Problem requirements: Dropping every picture, set down exactly the lines in the entries below, starting with the line with "Structure (mmCIF, N/CA/C/O" and going on through the line with "ATOM 32 C C".

Data:
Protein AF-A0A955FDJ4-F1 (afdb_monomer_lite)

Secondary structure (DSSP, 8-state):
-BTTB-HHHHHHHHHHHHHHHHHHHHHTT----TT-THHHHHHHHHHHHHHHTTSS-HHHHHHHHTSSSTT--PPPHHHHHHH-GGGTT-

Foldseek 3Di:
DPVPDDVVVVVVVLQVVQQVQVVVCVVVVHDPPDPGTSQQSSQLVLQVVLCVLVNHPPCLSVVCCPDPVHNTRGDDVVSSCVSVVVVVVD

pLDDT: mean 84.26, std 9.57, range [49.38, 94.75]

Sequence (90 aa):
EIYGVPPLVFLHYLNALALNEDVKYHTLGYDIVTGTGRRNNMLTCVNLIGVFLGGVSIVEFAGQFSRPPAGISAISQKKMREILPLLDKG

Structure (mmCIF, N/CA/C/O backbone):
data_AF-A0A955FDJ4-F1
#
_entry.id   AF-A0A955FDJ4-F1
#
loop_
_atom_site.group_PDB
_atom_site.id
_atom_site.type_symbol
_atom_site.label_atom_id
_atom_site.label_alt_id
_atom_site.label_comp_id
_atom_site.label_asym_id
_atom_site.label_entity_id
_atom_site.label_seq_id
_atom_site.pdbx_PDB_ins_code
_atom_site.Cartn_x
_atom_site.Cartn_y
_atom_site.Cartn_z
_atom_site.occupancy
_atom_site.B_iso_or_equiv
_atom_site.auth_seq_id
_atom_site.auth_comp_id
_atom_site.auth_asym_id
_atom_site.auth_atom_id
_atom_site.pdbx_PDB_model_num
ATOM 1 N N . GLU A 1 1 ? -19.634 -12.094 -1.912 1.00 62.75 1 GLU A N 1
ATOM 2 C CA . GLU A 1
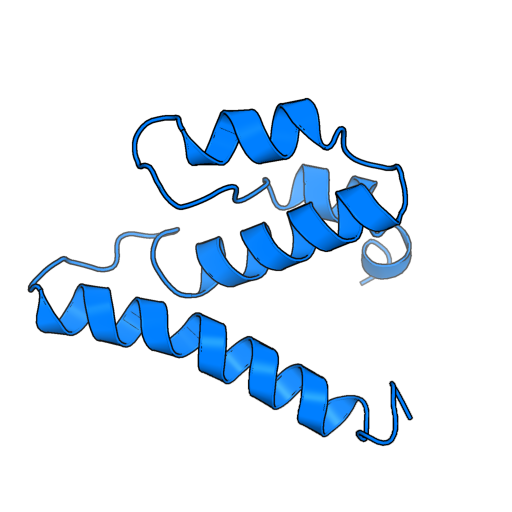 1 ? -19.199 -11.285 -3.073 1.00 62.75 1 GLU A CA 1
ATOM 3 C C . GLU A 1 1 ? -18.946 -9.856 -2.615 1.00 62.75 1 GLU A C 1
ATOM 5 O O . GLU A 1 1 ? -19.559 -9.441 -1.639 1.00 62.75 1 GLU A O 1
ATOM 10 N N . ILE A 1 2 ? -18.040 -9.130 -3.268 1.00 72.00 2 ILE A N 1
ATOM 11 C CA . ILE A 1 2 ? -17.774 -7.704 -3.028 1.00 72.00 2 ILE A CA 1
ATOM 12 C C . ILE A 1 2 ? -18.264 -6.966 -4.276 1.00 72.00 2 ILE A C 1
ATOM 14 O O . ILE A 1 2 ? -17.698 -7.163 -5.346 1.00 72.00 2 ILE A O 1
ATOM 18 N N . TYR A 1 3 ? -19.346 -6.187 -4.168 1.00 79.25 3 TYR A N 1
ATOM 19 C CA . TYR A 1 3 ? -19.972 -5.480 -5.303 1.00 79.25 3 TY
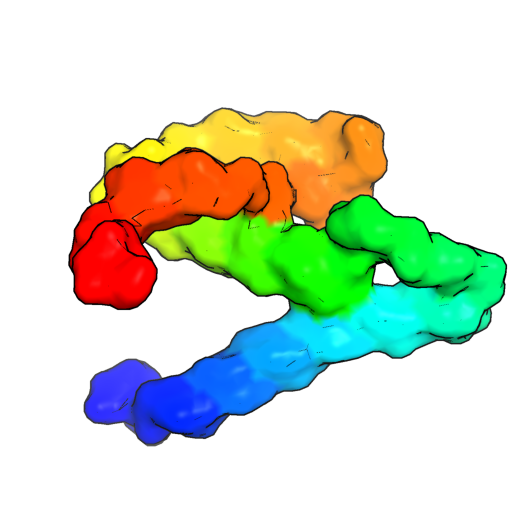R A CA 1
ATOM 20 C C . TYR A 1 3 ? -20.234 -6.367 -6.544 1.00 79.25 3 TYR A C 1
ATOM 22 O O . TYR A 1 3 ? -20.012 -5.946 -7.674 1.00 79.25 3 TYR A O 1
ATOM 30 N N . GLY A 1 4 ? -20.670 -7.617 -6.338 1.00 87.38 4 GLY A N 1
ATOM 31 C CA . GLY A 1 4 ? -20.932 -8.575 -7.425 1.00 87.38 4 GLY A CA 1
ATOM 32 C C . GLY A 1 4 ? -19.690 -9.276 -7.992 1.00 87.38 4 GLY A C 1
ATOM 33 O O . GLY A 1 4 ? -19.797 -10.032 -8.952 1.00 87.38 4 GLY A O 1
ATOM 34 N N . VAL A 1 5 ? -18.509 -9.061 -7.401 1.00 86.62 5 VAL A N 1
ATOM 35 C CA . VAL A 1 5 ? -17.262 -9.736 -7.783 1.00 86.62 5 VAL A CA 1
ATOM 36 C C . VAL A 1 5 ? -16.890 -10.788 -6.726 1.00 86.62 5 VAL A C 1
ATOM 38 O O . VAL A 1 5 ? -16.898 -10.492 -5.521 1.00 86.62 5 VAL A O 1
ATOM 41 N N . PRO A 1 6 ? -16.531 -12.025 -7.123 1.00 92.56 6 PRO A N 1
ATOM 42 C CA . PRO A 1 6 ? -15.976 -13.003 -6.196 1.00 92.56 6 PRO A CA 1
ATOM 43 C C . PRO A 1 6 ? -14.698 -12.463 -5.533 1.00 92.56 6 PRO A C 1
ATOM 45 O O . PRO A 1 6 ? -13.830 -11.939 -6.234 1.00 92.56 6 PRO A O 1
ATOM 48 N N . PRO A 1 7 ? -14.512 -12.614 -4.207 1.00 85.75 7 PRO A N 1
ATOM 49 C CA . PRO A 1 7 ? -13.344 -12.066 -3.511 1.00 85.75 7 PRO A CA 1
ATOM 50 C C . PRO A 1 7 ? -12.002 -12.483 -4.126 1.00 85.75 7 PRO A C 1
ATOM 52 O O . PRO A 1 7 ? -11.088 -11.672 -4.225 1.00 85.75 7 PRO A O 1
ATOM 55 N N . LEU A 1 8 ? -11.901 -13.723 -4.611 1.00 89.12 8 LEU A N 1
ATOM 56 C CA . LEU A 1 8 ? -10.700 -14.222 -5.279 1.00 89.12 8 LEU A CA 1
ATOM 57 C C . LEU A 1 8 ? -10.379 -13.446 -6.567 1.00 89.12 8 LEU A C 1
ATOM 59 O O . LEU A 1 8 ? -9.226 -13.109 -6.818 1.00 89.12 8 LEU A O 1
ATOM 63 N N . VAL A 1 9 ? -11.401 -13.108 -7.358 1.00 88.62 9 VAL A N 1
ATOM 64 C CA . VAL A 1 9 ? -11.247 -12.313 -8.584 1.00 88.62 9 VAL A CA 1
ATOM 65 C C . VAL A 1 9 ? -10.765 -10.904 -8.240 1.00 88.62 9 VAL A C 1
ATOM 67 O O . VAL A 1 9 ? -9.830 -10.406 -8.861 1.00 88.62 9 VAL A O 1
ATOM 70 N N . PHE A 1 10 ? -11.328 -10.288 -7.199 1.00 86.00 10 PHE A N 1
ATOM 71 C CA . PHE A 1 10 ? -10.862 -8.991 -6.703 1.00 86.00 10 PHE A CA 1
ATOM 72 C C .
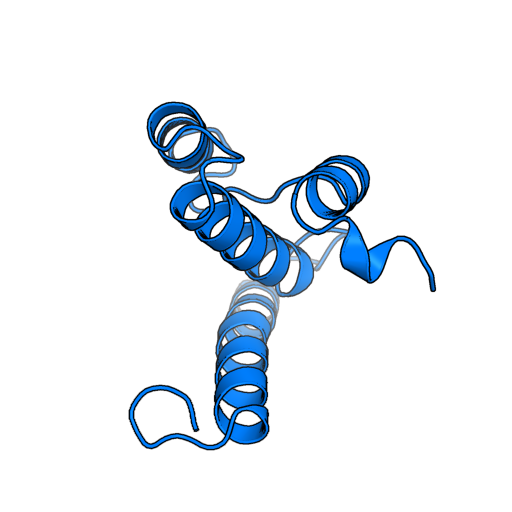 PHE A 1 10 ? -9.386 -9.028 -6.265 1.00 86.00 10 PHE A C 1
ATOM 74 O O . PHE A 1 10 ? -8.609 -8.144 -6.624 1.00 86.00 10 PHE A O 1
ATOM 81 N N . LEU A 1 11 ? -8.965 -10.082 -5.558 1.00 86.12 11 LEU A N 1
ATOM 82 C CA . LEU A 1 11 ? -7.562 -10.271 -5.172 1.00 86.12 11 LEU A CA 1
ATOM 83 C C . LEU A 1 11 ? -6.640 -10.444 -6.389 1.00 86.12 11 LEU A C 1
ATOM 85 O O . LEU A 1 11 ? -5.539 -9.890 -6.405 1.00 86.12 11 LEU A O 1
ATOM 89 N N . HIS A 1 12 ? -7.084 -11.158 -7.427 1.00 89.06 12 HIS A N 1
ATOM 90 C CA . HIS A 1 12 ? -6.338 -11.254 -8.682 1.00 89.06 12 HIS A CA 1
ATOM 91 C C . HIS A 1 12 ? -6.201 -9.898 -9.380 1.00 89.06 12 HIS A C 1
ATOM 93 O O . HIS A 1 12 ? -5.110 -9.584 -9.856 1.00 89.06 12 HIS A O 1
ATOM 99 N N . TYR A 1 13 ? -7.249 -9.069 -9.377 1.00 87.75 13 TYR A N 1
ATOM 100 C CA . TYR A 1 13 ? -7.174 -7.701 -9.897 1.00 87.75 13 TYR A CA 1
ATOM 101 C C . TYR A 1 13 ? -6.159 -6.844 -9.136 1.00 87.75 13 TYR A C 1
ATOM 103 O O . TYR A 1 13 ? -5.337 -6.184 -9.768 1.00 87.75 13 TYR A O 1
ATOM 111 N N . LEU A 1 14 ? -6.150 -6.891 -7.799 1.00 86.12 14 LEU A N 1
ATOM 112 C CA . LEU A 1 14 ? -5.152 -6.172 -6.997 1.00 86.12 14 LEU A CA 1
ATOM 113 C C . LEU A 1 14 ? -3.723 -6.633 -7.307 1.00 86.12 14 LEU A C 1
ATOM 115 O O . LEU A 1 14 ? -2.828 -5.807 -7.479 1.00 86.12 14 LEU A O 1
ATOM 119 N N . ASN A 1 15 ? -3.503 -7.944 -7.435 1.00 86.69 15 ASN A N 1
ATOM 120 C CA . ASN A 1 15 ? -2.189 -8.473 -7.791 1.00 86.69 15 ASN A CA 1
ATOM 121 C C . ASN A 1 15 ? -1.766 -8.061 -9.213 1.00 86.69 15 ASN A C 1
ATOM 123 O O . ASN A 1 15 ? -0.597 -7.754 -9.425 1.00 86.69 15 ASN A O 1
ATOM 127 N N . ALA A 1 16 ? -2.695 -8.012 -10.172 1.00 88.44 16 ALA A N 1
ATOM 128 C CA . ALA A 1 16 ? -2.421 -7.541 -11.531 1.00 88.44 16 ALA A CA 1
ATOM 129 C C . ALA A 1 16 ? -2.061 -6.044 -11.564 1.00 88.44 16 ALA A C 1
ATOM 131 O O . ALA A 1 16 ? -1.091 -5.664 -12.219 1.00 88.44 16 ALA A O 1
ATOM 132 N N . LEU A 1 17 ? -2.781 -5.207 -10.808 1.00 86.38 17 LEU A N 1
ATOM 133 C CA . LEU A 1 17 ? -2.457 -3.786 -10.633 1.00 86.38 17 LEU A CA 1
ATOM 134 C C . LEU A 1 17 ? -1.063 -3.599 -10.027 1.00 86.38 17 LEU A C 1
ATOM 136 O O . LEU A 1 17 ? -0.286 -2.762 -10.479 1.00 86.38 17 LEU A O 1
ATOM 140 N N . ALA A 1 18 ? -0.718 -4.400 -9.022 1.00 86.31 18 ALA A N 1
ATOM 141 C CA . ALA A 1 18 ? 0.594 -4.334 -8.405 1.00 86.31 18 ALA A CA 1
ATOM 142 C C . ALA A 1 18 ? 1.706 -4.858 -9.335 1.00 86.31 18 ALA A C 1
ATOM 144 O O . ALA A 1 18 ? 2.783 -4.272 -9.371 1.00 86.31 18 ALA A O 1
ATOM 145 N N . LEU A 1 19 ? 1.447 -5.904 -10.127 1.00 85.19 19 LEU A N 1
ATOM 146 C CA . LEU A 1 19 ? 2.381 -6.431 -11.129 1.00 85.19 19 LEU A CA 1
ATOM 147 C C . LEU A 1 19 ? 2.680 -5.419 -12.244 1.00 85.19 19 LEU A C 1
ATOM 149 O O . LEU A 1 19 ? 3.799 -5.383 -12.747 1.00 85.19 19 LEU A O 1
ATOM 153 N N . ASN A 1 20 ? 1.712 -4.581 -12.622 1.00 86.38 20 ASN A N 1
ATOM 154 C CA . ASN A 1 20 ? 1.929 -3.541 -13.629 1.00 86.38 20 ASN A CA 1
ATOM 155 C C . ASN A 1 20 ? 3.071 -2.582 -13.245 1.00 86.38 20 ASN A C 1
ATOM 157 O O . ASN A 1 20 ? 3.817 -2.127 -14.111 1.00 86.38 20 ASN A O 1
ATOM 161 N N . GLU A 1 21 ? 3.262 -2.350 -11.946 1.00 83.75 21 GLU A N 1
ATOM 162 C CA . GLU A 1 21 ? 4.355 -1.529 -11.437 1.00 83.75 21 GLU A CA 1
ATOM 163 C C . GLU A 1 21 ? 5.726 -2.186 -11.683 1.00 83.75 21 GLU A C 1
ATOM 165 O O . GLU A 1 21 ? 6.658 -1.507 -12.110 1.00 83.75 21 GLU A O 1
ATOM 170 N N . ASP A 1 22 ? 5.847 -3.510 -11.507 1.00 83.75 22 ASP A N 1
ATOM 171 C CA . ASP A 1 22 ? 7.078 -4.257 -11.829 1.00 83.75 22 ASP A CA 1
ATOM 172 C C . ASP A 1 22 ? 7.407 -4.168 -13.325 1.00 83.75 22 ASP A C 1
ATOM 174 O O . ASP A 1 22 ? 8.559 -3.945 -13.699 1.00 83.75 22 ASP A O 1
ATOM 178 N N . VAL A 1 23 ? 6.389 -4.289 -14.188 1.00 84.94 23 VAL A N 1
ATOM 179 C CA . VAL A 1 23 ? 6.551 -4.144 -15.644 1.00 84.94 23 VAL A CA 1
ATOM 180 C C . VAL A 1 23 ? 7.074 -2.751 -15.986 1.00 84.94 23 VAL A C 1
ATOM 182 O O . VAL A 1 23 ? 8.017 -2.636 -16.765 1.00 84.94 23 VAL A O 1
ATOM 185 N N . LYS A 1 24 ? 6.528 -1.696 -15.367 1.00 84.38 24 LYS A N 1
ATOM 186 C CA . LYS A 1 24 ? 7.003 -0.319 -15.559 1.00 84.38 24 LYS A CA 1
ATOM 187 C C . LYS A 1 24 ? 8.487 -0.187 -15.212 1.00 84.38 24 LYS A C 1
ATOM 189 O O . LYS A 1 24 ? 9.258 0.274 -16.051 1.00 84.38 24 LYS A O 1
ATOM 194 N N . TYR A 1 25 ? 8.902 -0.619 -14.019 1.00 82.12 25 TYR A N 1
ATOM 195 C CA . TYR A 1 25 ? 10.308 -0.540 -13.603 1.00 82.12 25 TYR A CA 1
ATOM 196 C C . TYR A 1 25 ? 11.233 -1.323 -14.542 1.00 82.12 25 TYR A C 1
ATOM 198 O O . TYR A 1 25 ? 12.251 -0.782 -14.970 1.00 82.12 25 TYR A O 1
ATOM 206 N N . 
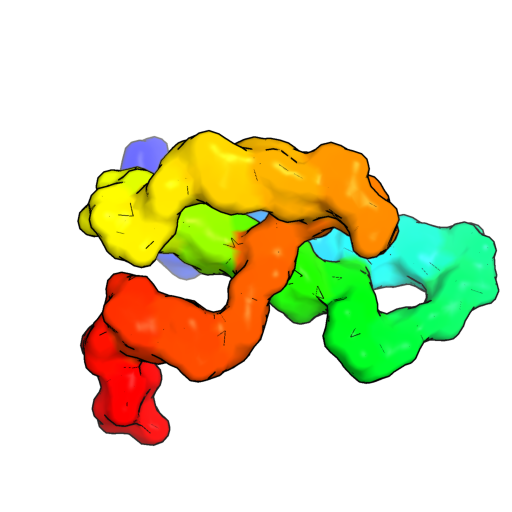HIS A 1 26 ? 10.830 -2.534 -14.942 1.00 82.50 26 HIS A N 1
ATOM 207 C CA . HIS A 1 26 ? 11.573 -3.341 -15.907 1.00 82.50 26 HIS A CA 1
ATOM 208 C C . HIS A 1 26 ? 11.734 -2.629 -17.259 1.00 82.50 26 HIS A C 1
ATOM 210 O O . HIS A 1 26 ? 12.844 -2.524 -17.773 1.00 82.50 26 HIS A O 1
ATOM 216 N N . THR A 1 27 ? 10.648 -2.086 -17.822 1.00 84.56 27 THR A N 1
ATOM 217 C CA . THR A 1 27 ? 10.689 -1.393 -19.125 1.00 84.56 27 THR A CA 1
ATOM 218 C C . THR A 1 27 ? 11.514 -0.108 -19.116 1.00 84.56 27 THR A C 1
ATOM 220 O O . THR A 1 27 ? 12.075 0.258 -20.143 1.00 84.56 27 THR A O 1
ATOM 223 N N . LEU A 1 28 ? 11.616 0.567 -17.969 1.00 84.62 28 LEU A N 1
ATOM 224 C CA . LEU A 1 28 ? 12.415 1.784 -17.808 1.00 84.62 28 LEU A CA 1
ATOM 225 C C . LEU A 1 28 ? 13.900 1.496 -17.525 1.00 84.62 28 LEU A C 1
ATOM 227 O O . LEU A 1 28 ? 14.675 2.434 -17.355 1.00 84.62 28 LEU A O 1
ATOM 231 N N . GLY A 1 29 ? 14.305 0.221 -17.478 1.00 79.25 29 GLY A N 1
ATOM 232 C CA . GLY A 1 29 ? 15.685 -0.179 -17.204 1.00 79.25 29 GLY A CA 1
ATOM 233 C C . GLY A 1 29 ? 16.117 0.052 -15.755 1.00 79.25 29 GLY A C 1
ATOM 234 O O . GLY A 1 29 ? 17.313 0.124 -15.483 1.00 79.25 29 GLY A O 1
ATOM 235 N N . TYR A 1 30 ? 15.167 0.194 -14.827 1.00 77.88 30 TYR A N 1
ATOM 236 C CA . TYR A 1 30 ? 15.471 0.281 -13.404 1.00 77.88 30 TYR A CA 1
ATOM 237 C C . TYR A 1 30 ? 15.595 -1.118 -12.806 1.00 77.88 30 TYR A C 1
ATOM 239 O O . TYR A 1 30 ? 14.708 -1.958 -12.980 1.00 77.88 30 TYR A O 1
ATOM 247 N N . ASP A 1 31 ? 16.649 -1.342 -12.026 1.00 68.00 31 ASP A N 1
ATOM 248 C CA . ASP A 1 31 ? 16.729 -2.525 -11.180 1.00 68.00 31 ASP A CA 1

Completed task:
Structure (mmCIF, N/CA/C/O backbone):
data_AF-A0A955FDJ4-F1
#
_entry.id   AF-A0A955FDJ4-F1
#
loop_
_atom_site.group_PDB
_atom_site.id
_atom_site.type_symbol
_atom_site.label_atom_id
_atom_site.label_alt_id
_atom_site.label_comp_id
_atom_site.label_asym_id
_atom_site.label_entity_id
_atom_site.label_seq_id
_atom_site.pdbx_PDB_ins_code
_atom_site.Cartn_x
_atom_site.Cartn_y
_atom_site.Cartn_z
_atom_site.occupancy
_atom_site.B_iso_or_equiv
_atom_site.auth_seq_id
_atom_site.auth_comp_id
_atom_site.auth_asym_id
_atom_site.auth_atom_id
_atom_site.pdbx_PDB_model_num
ATOM 1 N N . GLU A 1 1 ? -19.634 -12.094 -1.912 1.00 62.75 1 GLU A N 1
ATOM 2 C CA . GLU A 1
 1 ? -19.199 -11.285 -3.073 1.00 62.75 1 GLU A CA 1
ATOM 3 C C . GLU A 1 1 ? -18.946 -9.856 -2.615 1.00 62.75 1 GLU A C 1
ATOM 5 O O . GLU A 1 1 ? -19.559 -9.441 -1.639 1.00 62.75 1 GLU A O 1
ATOM 10 N N . ILE A 1 2 ? -18.040 -9.130 -3.268 1.00 72.00 2 ILE A N 1
ATOM 11 C CA . ILE A 1 2 ? -17.774 -7.704 -3.028 1.00 72.00 2 ILE A CA 1
ATOM 12 C C . ILE A 1 2 ? -18.264 -6.966 -4.276 1.00 72.00 2 ILE A C 1
ATOM 14 O O . ILE A 1 2 ? -17.698 -7.163 -5.346 1.00 72.00 2 ILE A O 1
ATOM 18 N N . TYR A 1 3 ? -19.346 -6.187 -4.168 1.00 79.25 3 TYR A N 1
ATOM 19 C CA . TYR A 1 3 ? -19.972 -5.480 -5.303 1.00 79.25 3 TY
R A CA 1
ATOM 20 C C . TYR A 1 3 ? -20.234 -6.367 -6.544 1.00 79.25 3 TYR A C 1
ATOM 22 O O . TYR A 1 3 ? -20.012 -5.946 -7.674 1.00 79.25 3 TYR A O 1
ATOM 30 N N . GLY A 1 4 ? -20.670 -7.617 -6.338 1.00 87.38 4 GLY A N 1
ATOM 31 C CA . GLY A 1 4 ? -20.932 -8.575 -7.425 1.00 87.38 4 GLY A CA 1
ATOM 32 C C . GLY A 1 4 ? -19.690 -9.276 -7.992 1.00 87.38 4 GLY A C 1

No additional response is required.